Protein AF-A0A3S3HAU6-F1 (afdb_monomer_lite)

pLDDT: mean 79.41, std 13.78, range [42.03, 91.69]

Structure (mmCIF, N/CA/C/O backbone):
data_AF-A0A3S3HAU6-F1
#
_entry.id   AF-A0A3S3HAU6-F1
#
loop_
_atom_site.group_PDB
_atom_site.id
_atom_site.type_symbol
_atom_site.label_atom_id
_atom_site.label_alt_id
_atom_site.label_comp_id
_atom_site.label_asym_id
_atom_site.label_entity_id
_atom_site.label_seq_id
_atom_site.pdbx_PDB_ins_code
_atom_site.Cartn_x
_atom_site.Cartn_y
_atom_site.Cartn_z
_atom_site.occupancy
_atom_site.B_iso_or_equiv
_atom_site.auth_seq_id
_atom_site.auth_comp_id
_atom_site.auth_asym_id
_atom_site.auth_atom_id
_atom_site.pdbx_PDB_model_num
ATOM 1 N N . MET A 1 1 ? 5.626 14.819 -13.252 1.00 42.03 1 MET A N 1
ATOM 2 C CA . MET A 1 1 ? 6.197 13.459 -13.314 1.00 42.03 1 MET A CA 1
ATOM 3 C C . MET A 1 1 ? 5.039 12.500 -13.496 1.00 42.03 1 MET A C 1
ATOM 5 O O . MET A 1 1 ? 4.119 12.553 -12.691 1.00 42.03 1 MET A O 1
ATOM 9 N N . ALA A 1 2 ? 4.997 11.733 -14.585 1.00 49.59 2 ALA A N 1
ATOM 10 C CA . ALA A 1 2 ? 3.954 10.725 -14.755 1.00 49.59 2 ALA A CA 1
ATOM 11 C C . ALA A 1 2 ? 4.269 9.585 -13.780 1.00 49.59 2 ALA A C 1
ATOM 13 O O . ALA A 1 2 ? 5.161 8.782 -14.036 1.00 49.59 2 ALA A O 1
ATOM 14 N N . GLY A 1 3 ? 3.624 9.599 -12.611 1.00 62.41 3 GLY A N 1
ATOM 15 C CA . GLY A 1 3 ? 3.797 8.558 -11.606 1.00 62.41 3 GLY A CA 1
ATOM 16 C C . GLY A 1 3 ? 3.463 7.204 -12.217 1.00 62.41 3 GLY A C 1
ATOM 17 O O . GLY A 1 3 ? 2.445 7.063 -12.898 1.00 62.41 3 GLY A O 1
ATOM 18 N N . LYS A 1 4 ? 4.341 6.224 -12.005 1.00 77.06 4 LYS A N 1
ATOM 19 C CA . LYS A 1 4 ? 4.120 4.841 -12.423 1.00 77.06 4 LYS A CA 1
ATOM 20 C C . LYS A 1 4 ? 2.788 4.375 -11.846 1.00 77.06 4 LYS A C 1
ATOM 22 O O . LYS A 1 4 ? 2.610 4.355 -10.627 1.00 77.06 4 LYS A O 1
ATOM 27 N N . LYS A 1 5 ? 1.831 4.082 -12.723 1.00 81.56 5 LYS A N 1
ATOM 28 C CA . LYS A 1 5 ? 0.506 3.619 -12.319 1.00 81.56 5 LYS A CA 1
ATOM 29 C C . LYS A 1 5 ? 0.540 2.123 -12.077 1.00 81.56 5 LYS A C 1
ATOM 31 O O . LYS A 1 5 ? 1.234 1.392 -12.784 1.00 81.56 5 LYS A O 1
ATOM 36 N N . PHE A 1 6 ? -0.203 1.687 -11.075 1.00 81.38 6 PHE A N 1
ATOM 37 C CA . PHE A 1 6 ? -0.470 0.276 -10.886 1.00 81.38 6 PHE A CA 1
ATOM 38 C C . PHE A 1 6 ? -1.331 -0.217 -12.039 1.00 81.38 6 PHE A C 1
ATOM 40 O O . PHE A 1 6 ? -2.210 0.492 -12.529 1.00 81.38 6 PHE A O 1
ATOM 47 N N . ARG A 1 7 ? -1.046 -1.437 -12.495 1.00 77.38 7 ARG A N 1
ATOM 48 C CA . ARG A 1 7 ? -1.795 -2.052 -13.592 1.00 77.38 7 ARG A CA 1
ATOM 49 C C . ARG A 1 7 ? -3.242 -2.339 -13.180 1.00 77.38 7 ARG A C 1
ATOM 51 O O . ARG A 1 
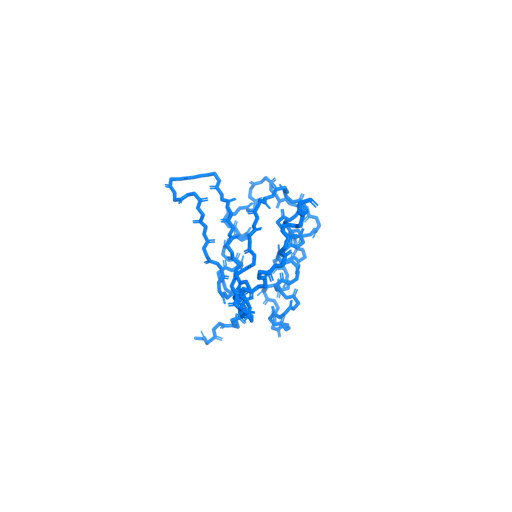7 ? -4.140 -2.283 -14.008 1.00 77.38 7 ARG A O 1
ATOM 58 N N . VAL A 1 8 ? -3.437 -2.619 -11.893 1.00 81.00 8 VAL A N 1
ATOM 59 C CA . VAL A 1 8 ? -4.728 -2.836 -11.246 1.00 81.00 8 VAL A CA 1
ATOM 60 C C . VAL A 1 8 ? -4.780 -1.948 -10.004 1.00 81.00 8 VAL A C 1
ATOM 62 O O . VAL A 1 8 ? -3.873 -2.055 -9.172 1.00 81.00 8 VAL A O 1
ATOM 65 N N . PRO A 1 9 ? -5.788 -1.074 -9.855 1.00 84.88 9 PRO A N 1
ATOM 66 C CA . PRO A 1 9 ? -5.898 -0.249 -8.667 1.00 84.88 9 PRO A CA 1
ATOM 67 C C . PRO A 1 9 ? -6.277 -1.093 -7.442 1.00 84.88 9 PRO A C 1
ATOM 69 O O . PRO A 1 9 ? -6.976 -2.109 -7.535 1.00 84.88 9 PRO A O 1
ATOM 72 N N . VAL A 1 10 ? -5.776 -0.674 -6.283 1.00 87.62 10 VAL A N 1
ATOM 73 C CA . VAL A 1 10 ? -5.921 -1.380 -5.006 1.00 87.62 10 VAL A CA 1
ATOM 74 C C . VAL A 1 10 ? -6.756 -0.526 -4.064 1.00 87.62 10 VAL A C 1
ATOM 76 O O . VAL A 1 10 ? -6.428 0.632 -3.816 1.00 87.62 10 VAL A O 1
ATOM 79 N N . VAL A 1 11 ? -7.827 -1.097 -3.526 1.00 89.19 11 VAL A N 1
ATOM 80 C CA . VAL A 1 11 ? -8.636 -0.489 -2.469 1.00 89.19 11 VAL A CA 1
ATOM 81 C C . VAL A 1 11 ? -8.101 -0.985 -1.136 1.00 89.19 11 VAL A C 1
ATOM 83 O O . VAL A 1 11 ? -8.063 -2.187 -0.904 1.00 89.19 11 VAL A O 1
ATOM 86 N N . VAL A 1 12 ? -7.683 -0.081 -0.257 1.00 89.19 12 VAL A N 1
ATOM 87 C CA . VAL A 1 12 ? -7.198 -0.425 1.085 1.00 89.19 12 VAL A CA 1
ATOM 88 C C . VAL A 1 12 ? -8.205 0.064 2.112 1.00 89.19 12 VAL A C 1
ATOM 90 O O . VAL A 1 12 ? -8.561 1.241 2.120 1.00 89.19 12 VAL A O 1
◆ ◆ ◆ ◆ ◆
Print the records above exactly, minus pictures.

Protein AF-A0A3S3HAU6-F1 (afdb_monomer_lite)

pLDDT: mean 79.41, std 13.78, range [42.03, 91.69]

Structure (mmCIF, N/CA/C/O backbone):
data_AF-A0A3S3HAU6-F1
#
_entry.id   AF-A0A3S3HAU6-F1
#
loop_
_atom_site.group_PDB
_atom_site.id
_atom_site.type_symbol
_atom_site.label_atom_id
_atom_site.label_alt_id
_atom_site.label_comp_id
_atom_site.label_asym_id
_atom_site.label_entity_id
_atom_site.label_seq_id
_atom_site.pdbx_PDB_ins_code
_atom_site.Cartn_x
_atom_site.Cartn_y
_atom_site.Cartn_z
_atom_site.occupancy
_atom_site.B_iso_or_equiv
_atom_site.auth_seq_id
_atom_site.auth_comp_id
_atom_site.auth_asym_id
_atom_site.auth_atom_id
_atom_site.pdbx_PDB_model_num
ATOM 1 N N . MET A 1 1 ? 5.626 14.819 -13.252 1.00 42.03 1 MET A N 1
ATOM 2 C CA . MET A 1 1 ? 6.197 13.459 -13.314 1.00 42.03 1 MET A CA 1
ATOM 3 C C . MET A 1 1 ? 5.039 12.500 -13.496 1.00 42.03 1 MET A C 1
ATOM 5 O O . MET A 1 1 ? 4.119 12.553 -12.691 1.00 42.03 1 MET A O 1
ATOM 9 N N . ALA A 1 2 ? 4.997 11.733 -14.585 1.00 49.59 2 ALA A N 1
ATOM 10 C CA . ALA A 1 2 ? 3.954 10.725 -14.755 1.00 49.59 2 ALA A CA 1
ATOM 11 C C . ALA A 1 2 ? 4.269 9.585 -13.780 1.00 49.59 2 ALA A C 1
ATOM 13 O O . ALA A 1 2 ? 5.161 8.782 -14.036 1.00 49.59 2 ALA A O 1
ATOM 14 N N . GLY A 1 3 ? 3.624 9.599 -12.611 1.00 62.41 3 GLY A N 1
ATOM 15 C CA . GLY A 1 3 ? 3.797 8.558 -11.606 1.00 62.41 3 GLY A CA 1
ATOM 16 C C . GLY A 1 3 ? 3.463 7.204 -12.217 1.00 62.41 3 GLY A C 1
ATOM 17 O O . GLY A 1 3 ? 2.445 7.063 -12.898 1.00 62.41 3 GLY A O 1
ATOM 18 N N . LYS A 1 4 ? 4.341 6.224 -12.005 1.00 77.06 4 LYS A N 1
ATOM 19 C CA . LYS A 1 4 ? 4.120 4.841 -12.423 1.00 77.06 4 LYS A CA 1
ATOM 20 C C . LYS A 1 4 ? 2.788 4.375 -11.846 1.00 77.06 4 LYS A C 1
ATOM 22 O O . LYS A 1 4 ? 2.610 4.355 -10.627 1.00 77.06 4 LYS A O 1
ATOM 27 N N . LYS A 1 5 ? 1.831 4.082 -12.723 1.00 81.56 5 LYS A N 1
ATOM 28 C CA . LYS A 1 5 ? 0.506 3.619 -12.319 1.00 81.56 5 LYS A CA 1
ATOM 29 C C . LYS A 1 5 ? 0.540 2.123 -12.077 1.00 81.56 5 LYS A C 1
ATOM 31 O O . LYS A 1 5 ? 1.234 1.392 -12.784 1.00 81.56 5 LYS A O 1
ATOM 36 N N . PHE A 1 6 ? -0.203 1.687 -11.075 1.00 81.38 6 PHE A N 1
ATOM 37 C CA . PHE A 1 6 ? -0.470 0.276 -10.886 1.00 81.38 6 PHE A CA 1
ATOM 38 C C . PHE A 1 6 ? -1.331 -0.217 -12.039 1.00 81.38 6 PHE A C 1
ATOM 40 O O . PHE A 1 6 ? -2.210 0.492 -12.529 1.00 81.38 6 PHE A O 1
ATOM 47 N N . ARG A 1 7 ? -1.046 -1.437 -12.495 1.00 77.38 7 ARG A N 1
ATOM 48 C CA . ARG A 1 7 ? -1.795 -2.052 -13.592 1.00 77.38 7 ARG A CA 1
ATOM 49 C C . ARG A 1 7 ? -3.242 -2.339 -13.180 1.00 77.38 7 ARG A C 1
ATOM 51 O O . ARG A 1 
7 ? -4.140 -2.283 -14.008 1.00 77.38 7 ARG A O 1
ATOM 58 N N . VAL A 1 8 ? -3.437 -2.619 -11.893 1.00 81.00 8 VAL A N 1
ATOM 59 C CA . VAL A 1 8 ? -4.728 -2.836 -11.246 1.00 81.00 8 VAL A CA 1
ATOM 60 C C . VAL A 1 8 ? -4.780 -1.948 -10.004 1.00 81.00 8 VAL A C 1
ATOM 62 O O . VAL A 1 8 ? -3.873 -2.055 -9.172 1.00 81.00 8 VAL A O 1
ATOM 65 N N . PRO A 1 9 ? -5.788 -1.074 -9.855 1.00 84.88 9 PRO A N 1
ATOM 66 C CA . PRO A 1 9 ? -5.898 -0.249 -8.667 1.00 84.88 9 PRO A CA 1
ATOM 67 C C . PRO A 1 9 ? -6.277 -1.093 -7.442 1.00 84.88 9 PRO A C 1
ATOM 69 O O . PRO A 1 9 ? -6.976 -2.109 -7.535 1.00 84.88 9 PRO A O 1
ATOM 72 N N . VAL A 1 10 ? -5.776 -0.674 -6.283 1.00 87.62 10 VAL A N 1
ATOM 73 C CA . VAL A 1 10 ? -5.921 -1.380 -5.006 1.00 87.62 10 VAL A CA 1
ATOM 74 C C . VAL A 1 10 ? -6.756 -0.526 -4.064 1.00 87.62 10 VAL A C 1
ATOM 76 O O . VAL A 1 10 ? -6.428 0.632 -3.816 1.00 87.62 10 VAL A O 1
ATOM 79 N N . VAL A 1 11 ? -7.827 -1.097 -3.526 1.00 89.19 11 VAL A N 1
ATOM 80 C CA . VAL A 1 11 ? -8.636 -0.489 -2.469 1.00 89.19 11 VAL A CA 1
ATOM 81 C C . VAL A 1 11 ? -8.101 -0.985 -1.136 1.00 89.19 11 VAL A C 1
ATOM 83 O O . VAL A 1 11 ? -8.063 -2.187 -0.904 1.00 89.19 11 VAL A O 1
ATOM 86 N N . VAL A 1 12 ? -7.683 -0.081 -0.257 1.00 89.19 12 VAL A N 1
ATOM 87 C CA . VAL A 1 12 ? -7.198 -0.425 1.085 1.00 89.19 12 VAL A CA 1
ATOM 88 C C . VAL A 1 12 ? -8.205 0.064 2.112 1.00 89.19 12 VAL A C 1
ATOM 90 O O . VAL A 1 12 ? -8.561 1.241 2.120 1.00 89.19 12 VAL A O 1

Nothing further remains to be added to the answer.